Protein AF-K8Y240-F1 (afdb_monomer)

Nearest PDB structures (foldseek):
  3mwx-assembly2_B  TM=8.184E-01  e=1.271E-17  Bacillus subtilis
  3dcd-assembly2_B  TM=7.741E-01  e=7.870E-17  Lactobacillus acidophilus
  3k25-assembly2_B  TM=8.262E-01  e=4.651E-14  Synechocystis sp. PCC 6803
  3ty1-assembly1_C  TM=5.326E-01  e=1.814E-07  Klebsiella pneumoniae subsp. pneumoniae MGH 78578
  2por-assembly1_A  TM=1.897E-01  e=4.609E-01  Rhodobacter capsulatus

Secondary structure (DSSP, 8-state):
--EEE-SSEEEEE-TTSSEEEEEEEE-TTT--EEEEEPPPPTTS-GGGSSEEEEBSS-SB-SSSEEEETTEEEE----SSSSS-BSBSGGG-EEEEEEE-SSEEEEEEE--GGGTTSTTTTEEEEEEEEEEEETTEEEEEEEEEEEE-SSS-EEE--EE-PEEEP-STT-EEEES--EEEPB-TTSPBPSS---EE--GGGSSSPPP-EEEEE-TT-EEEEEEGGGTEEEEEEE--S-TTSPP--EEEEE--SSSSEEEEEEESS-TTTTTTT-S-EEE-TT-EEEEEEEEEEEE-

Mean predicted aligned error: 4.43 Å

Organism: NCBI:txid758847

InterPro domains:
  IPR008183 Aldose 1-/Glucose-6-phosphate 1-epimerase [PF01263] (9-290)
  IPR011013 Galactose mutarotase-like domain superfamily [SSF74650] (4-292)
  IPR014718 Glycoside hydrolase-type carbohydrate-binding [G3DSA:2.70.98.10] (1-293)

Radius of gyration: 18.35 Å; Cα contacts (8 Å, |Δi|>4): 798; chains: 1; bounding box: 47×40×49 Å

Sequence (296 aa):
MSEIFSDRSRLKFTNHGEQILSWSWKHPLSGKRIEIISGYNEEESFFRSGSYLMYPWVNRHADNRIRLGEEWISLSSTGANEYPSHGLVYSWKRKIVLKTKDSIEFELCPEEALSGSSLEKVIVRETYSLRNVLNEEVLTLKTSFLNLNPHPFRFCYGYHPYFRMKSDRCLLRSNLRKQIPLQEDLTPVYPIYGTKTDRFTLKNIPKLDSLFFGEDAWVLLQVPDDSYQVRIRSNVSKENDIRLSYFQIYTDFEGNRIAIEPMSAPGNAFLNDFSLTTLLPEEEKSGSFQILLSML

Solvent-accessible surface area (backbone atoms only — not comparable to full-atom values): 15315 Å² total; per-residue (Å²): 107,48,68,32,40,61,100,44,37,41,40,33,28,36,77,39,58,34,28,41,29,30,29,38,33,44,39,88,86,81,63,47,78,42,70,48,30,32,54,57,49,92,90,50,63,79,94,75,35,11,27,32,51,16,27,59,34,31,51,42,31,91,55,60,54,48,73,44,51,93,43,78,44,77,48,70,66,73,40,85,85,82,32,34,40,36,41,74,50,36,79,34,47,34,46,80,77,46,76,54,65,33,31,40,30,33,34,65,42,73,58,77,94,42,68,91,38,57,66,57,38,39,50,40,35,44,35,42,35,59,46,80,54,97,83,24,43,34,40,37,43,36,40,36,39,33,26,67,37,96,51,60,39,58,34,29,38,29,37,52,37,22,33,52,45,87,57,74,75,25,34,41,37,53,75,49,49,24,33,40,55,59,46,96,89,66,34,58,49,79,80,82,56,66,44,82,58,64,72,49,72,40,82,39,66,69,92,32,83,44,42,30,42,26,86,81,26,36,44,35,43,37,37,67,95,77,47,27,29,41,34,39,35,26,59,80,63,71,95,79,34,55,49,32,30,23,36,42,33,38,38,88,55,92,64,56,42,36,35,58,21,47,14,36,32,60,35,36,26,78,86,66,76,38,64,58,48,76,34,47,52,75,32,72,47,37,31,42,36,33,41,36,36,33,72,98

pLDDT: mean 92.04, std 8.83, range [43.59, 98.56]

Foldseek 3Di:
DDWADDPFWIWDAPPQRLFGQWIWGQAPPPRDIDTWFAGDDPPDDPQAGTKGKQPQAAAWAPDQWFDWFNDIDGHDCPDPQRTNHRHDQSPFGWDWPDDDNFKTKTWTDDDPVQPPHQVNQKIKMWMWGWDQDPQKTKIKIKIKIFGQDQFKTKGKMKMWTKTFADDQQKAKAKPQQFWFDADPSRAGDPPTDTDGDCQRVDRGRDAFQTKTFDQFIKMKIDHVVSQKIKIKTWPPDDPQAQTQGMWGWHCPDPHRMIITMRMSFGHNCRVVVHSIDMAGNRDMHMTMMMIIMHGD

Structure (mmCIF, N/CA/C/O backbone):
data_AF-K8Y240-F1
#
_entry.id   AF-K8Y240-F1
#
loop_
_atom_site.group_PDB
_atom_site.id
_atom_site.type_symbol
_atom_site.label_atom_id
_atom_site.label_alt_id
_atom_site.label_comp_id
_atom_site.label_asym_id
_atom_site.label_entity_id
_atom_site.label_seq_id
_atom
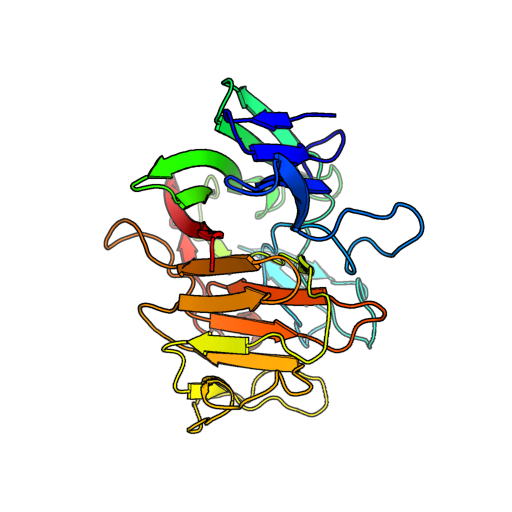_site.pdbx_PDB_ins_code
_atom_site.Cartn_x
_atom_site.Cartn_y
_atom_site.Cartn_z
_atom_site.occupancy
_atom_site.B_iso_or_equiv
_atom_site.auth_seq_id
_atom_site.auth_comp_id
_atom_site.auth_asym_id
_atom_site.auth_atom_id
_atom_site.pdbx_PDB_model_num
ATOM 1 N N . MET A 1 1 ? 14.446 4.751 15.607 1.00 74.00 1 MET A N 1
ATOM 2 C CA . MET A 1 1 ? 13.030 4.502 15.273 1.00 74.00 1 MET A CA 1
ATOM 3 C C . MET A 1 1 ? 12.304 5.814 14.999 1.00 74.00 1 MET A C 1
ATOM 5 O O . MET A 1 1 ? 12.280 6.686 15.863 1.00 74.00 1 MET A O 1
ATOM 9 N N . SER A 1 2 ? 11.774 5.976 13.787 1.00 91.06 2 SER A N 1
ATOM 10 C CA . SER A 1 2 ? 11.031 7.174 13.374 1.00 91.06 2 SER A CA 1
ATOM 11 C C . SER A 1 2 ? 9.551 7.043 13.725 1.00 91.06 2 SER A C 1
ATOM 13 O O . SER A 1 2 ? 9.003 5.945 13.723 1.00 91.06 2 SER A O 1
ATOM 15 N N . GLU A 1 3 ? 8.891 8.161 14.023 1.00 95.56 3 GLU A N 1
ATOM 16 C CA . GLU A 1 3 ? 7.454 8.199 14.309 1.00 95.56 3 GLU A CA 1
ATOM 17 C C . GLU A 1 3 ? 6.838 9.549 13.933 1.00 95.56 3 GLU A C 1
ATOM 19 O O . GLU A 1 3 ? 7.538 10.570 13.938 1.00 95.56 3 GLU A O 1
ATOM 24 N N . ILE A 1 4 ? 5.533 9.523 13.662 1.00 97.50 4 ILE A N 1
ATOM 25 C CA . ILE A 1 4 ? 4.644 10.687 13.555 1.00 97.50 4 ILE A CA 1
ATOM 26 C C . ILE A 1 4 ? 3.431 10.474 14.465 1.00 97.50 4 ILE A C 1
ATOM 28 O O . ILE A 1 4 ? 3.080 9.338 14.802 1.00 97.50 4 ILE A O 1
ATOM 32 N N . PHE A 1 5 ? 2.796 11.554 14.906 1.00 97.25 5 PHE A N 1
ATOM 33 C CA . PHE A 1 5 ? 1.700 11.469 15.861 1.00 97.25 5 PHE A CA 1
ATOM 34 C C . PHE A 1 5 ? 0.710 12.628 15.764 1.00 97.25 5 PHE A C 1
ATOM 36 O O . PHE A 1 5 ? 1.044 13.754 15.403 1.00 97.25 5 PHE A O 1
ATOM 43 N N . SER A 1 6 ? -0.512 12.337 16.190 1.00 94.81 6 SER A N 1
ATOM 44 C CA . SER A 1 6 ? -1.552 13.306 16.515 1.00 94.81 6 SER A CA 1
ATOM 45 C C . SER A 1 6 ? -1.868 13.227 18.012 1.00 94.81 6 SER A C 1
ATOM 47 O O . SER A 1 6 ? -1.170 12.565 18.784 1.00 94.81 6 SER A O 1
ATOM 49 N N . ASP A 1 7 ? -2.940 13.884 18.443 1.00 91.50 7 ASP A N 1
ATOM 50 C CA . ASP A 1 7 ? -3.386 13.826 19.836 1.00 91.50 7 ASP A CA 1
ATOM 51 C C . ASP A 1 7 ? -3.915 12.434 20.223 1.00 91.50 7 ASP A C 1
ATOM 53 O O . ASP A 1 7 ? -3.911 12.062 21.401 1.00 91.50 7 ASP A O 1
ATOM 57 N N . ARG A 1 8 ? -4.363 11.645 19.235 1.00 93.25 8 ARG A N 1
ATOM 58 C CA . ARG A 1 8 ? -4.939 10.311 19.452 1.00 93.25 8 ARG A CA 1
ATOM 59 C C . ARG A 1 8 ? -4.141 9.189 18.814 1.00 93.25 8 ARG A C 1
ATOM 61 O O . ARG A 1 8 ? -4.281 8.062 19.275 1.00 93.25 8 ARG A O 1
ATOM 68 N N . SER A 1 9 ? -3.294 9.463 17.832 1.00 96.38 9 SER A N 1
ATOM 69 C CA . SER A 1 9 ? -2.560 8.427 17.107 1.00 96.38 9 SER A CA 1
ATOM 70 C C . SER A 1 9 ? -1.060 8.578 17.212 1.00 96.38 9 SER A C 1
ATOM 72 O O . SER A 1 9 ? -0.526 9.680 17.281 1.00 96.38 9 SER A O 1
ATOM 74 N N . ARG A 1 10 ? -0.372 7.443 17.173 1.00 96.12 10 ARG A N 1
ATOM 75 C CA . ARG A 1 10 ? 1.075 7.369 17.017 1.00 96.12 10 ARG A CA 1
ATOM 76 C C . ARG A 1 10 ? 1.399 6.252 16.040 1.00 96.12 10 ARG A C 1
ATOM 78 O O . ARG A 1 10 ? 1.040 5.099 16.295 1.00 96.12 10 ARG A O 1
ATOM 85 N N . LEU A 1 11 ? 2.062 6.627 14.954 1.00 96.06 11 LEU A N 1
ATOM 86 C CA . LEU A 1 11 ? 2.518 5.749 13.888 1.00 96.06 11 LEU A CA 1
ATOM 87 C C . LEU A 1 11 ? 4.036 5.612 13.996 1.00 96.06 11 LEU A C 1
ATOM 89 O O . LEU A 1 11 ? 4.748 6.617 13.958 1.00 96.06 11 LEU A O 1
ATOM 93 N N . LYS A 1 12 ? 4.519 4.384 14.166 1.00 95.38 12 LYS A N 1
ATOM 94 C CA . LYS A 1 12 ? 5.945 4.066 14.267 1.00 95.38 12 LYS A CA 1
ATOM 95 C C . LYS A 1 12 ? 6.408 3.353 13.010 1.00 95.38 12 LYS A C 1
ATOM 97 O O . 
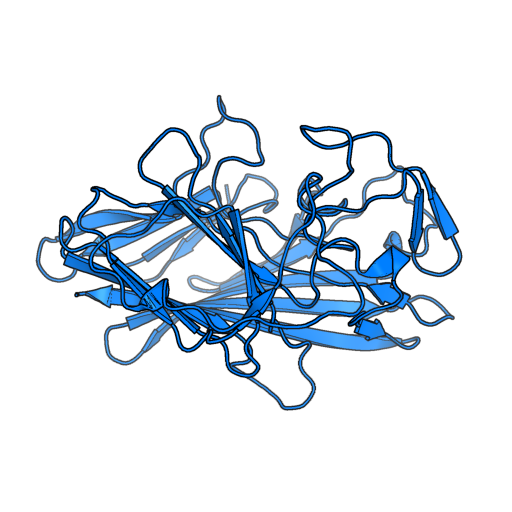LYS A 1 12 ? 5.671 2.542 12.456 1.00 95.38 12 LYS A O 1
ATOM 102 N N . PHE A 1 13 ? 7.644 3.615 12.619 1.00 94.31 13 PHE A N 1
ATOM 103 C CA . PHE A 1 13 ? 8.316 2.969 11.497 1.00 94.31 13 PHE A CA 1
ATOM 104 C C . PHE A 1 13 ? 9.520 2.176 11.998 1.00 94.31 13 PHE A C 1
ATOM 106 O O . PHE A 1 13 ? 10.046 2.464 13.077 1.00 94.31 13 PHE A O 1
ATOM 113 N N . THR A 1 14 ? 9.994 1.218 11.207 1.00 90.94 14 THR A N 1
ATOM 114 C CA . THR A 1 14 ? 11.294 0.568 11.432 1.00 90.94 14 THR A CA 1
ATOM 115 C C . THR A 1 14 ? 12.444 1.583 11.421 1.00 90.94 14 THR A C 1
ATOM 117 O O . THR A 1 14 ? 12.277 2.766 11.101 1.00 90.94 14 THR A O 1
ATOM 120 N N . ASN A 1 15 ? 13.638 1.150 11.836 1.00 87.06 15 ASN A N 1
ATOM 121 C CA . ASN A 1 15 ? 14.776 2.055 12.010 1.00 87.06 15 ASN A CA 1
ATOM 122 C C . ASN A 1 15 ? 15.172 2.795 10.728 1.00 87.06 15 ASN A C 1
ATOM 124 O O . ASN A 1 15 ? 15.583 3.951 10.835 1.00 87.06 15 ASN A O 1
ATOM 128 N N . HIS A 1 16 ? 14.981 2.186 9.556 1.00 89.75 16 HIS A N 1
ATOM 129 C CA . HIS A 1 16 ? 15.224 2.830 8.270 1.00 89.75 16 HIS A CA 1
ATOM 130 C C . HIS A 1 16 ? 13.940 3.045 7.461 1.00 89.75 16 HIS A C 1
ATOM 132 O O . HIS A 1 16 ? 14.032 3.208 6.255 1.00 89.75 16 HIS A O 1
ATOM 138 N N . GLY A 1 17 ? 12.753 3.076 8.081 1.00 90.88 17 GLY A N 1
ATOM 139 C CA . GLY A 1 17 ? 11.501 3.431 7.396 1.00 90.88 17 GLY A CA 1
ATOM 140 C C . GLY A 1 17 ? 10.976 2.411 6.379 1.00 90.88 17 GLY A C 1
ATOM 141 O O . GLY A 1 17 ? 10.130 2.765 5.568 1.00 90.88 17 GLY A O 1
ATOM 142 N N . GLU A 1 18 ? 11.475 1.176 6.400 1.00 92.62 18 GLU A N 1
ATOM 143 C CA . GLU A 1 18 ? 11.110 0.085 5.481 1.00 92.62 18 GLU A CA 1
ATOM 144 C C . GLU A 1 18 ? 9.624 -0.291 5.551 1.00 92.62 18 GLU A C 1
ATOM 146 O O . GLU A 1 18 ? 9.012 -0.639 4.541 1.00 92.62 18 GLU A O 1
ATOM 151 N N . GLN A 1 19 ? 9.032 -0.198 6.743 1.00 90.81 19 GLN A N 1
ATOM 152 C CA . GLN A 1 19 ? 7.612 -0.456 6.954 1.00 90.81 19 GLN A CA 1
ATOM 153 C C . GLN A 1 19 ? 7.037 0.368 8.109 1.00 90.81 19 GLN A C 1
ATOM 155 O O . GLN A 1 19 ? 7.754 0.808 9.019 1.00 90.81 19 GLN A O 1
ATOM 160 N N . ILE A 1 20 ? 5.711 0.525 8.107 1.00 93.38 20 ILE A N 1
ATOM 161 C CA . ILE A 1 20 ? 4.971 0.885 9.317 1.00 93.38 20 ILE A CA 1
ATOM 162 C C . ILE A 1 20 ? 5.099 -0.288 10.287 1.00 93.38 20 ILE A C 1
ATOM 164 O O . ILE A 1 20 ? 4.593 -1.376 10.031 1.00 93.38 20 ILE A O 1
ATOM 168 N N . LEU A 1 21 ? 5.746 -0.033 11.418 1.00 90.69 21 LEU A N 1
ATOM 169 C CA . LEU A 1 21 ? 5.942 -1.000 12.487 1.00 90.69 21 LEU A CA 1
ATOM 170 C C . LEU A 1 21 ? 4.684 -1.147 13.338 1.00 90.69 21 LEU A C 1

____

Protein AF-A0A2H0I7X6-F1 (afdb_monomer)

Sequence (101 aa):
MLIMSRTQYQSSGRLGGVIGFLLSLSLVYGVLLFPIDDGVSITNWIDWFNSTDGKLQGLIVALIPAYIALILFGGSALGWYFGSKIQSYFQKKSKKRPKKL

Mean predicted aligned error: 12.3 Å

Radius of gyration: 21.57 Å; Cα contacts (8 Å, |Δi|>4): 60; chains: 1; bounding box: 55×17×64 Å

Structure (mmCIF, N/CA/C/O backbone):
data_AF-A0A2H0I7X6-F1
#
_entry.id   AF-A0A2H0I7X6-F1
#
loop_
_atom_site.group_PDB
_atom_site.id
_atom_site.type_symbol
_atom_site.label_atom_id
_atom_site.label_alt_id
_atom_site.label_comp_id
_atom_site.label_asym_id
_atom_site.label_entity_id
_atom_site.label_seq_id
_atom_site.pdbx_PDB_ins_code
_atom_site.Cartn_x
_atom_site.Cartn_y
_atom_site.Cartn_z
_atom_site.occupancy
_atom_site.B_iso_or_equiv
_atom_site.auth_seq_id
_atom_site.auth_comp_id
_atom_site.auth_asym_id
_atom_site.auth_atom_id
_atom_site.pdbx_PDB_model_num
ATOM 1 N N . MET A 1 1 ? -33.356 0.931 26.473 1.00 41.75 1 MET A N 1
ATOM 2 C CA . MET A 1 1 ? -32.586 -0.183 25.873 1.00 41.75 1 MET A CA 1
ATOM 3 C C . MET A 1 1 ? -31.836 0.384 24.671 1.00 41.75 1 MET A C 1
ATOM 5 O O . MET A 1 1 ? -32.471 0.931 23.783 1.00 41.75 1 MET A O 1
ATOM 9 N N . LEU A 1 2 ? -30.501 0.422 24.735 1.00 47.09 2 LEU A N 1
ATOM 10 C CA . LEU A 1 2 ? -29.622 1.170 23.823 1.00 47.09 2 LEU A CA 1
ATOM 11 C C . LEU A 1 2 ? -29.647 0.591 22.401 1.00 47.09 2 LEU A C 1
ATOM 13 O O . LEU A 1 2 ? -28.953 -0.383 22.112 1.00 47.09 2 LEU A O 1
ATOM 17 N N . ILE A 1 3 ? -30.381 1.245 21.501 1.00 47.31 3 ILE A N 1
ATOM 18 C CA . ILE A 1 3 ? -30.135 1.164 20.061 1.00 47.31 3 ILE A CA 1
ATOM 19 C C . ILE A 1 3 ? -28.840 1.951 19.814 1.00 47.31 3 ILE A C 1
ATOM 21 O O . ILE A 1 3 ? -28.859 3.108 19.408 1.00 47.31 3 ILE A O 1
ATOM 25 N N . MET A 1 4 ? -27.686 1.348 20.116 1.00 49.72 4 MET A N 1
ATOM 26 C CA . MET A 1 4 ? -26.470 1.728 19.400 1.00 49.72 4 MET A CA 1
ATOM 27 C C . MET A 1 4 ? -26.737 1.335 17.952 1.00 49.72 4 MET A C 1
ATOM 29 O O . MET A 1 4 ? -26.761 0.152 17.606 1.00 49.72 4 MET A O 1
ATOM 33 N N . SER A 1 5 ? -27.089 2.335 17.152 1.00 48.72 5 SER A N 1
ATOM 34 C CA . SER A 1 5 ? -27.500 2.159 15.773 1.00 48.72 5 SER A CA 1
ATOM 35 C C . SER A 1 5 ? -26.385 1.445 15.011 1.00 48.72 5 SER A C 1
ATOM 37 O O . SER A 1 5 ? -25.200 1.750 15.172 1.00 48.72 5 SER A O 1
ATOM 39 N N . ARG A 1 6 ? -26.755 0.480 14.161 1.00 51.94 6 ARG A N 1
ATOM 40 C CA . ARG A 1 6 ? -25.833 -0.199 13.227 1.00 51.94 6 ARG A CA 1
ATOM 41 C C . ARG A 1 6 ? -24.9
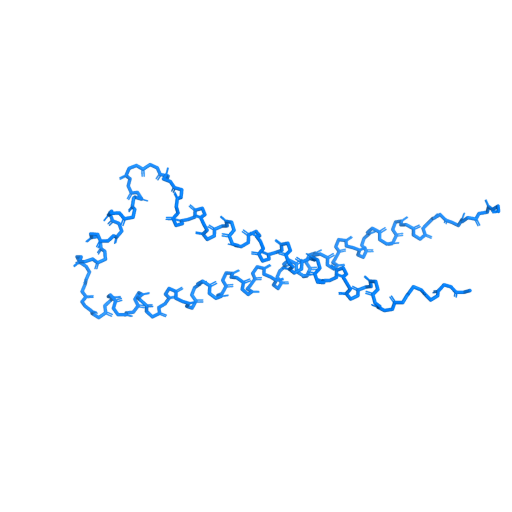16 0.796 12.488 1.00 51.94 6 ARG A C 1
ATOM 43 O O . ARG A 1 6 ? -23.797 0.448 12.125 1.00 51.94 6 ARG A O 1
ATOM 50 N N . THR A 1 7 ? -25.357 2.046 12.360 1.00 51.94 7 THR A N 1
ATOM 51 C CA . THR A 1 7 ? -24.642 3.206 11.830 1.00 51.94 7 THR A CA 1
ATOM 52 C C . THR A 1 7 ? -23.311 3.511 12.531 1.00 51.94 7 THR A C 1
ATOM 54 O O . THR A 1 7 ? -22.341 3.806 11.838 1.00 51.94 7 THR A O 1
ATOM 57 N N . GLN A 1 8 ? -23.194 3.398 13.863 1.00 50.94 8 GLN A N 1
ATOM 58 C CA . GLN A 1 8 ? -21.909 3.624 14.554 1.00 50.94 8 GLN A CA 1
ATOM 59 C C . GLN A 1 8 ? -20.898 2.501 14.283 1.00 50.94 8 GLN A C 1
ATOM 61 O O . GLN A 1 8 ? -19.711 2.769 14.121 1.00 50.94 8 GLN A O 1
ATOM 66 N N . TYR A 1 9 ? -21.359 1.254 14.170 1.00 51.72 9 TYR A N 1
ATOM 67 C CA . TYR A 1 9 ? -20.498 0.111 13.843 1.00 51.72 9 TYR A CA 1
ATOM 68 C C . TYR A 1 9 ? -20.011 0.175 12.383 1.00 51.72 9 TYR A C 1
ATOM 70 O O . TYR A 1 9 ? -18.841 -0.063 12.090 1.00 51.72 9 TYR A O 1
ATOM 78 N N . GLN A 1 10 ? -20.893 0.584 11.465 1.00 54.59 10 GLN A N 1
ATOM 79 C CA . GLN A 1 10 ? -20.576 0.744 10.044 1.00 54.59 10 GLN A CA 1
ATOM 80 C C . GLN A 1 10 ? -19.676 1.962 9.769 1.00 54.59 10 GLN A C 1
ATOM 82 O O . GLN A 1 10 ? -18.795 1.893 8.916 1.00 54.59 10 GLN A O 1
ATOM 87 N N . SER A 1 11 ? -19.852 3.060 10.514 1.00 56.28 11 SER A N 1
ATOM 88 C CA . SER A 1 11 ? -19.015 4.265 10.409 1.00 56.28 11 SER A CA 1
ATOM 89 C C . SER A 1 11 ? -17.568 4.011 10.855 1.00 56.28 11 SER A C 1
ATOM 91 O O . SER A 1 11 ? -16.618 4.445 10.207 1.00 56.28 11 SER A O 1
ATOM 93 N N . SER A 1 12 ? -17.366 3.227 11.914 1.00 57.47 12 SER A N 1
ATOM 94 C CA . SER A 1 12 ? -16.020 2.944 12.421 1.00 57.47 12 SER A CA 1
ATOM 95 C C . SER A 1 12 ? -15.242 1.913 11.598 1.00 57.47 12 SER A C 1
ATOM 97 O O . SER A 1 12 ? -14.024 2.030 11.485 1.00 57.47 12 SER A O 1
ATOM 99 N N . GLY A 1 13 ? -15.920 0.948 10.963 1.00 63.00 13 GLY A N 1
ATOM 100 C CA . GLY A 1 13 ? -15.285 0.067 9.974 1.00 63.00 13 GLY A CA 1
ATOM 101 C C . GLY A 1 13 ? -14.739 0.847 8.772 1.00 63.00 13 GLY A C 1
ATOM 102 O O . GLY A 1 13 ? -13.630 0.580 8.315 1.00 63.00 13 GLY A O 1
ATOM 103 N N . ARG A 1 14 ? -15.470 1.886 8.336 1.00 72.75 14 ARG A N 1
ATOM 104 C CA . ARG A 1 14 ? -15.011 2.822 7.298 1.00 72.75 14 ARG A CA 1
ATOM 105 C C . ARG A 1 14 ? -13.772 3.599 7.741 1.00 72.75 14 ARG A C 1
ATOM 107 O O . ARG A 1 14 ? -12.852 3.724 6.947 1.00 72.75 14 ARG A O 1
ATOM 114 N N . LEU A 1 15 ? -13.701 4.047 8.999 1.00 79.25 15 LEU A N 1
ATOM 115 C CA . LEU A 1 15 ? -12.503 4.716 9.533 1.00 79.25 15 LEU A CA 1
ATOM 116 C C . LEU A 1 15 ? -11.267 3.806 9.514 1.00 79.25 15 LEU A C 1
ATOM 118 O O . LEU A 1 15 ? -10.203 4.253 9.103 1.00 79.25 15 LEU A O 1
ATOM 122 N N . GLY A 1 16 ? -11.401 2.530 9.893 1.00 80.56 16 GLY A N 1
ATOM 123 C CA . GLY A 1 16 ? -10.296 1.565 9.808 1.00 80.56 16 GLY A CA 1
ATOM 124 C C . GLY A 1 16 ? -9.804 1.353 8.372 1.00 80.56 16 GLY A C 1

____

Work request:
In the records above, the line with "ATOM 103 C CA" marks the start and the line with "ATOM 113 N N" marks the end; copy that stretch exactly, both lines included, and nothing else.

Result:
ATOM 103 C CA . PHE A 1 13 ? 8.316 2.969 11.497 1.00 94.31 13 PHE A CA 1
ATOM 104 C C . PHE A 1 13 ? 9.520 2.176 11.998 1.00 94.31 13 PHE A C 1
ATOM 106 O O . PHE A 1 13 ? 10.046 2.464 13.077 1.00 94.31 13 PHE A O 1
ATOM 113 N N . THR A 1 14 ? 9.994 1.218 11.207 1.00 90.94 14 THR A N 1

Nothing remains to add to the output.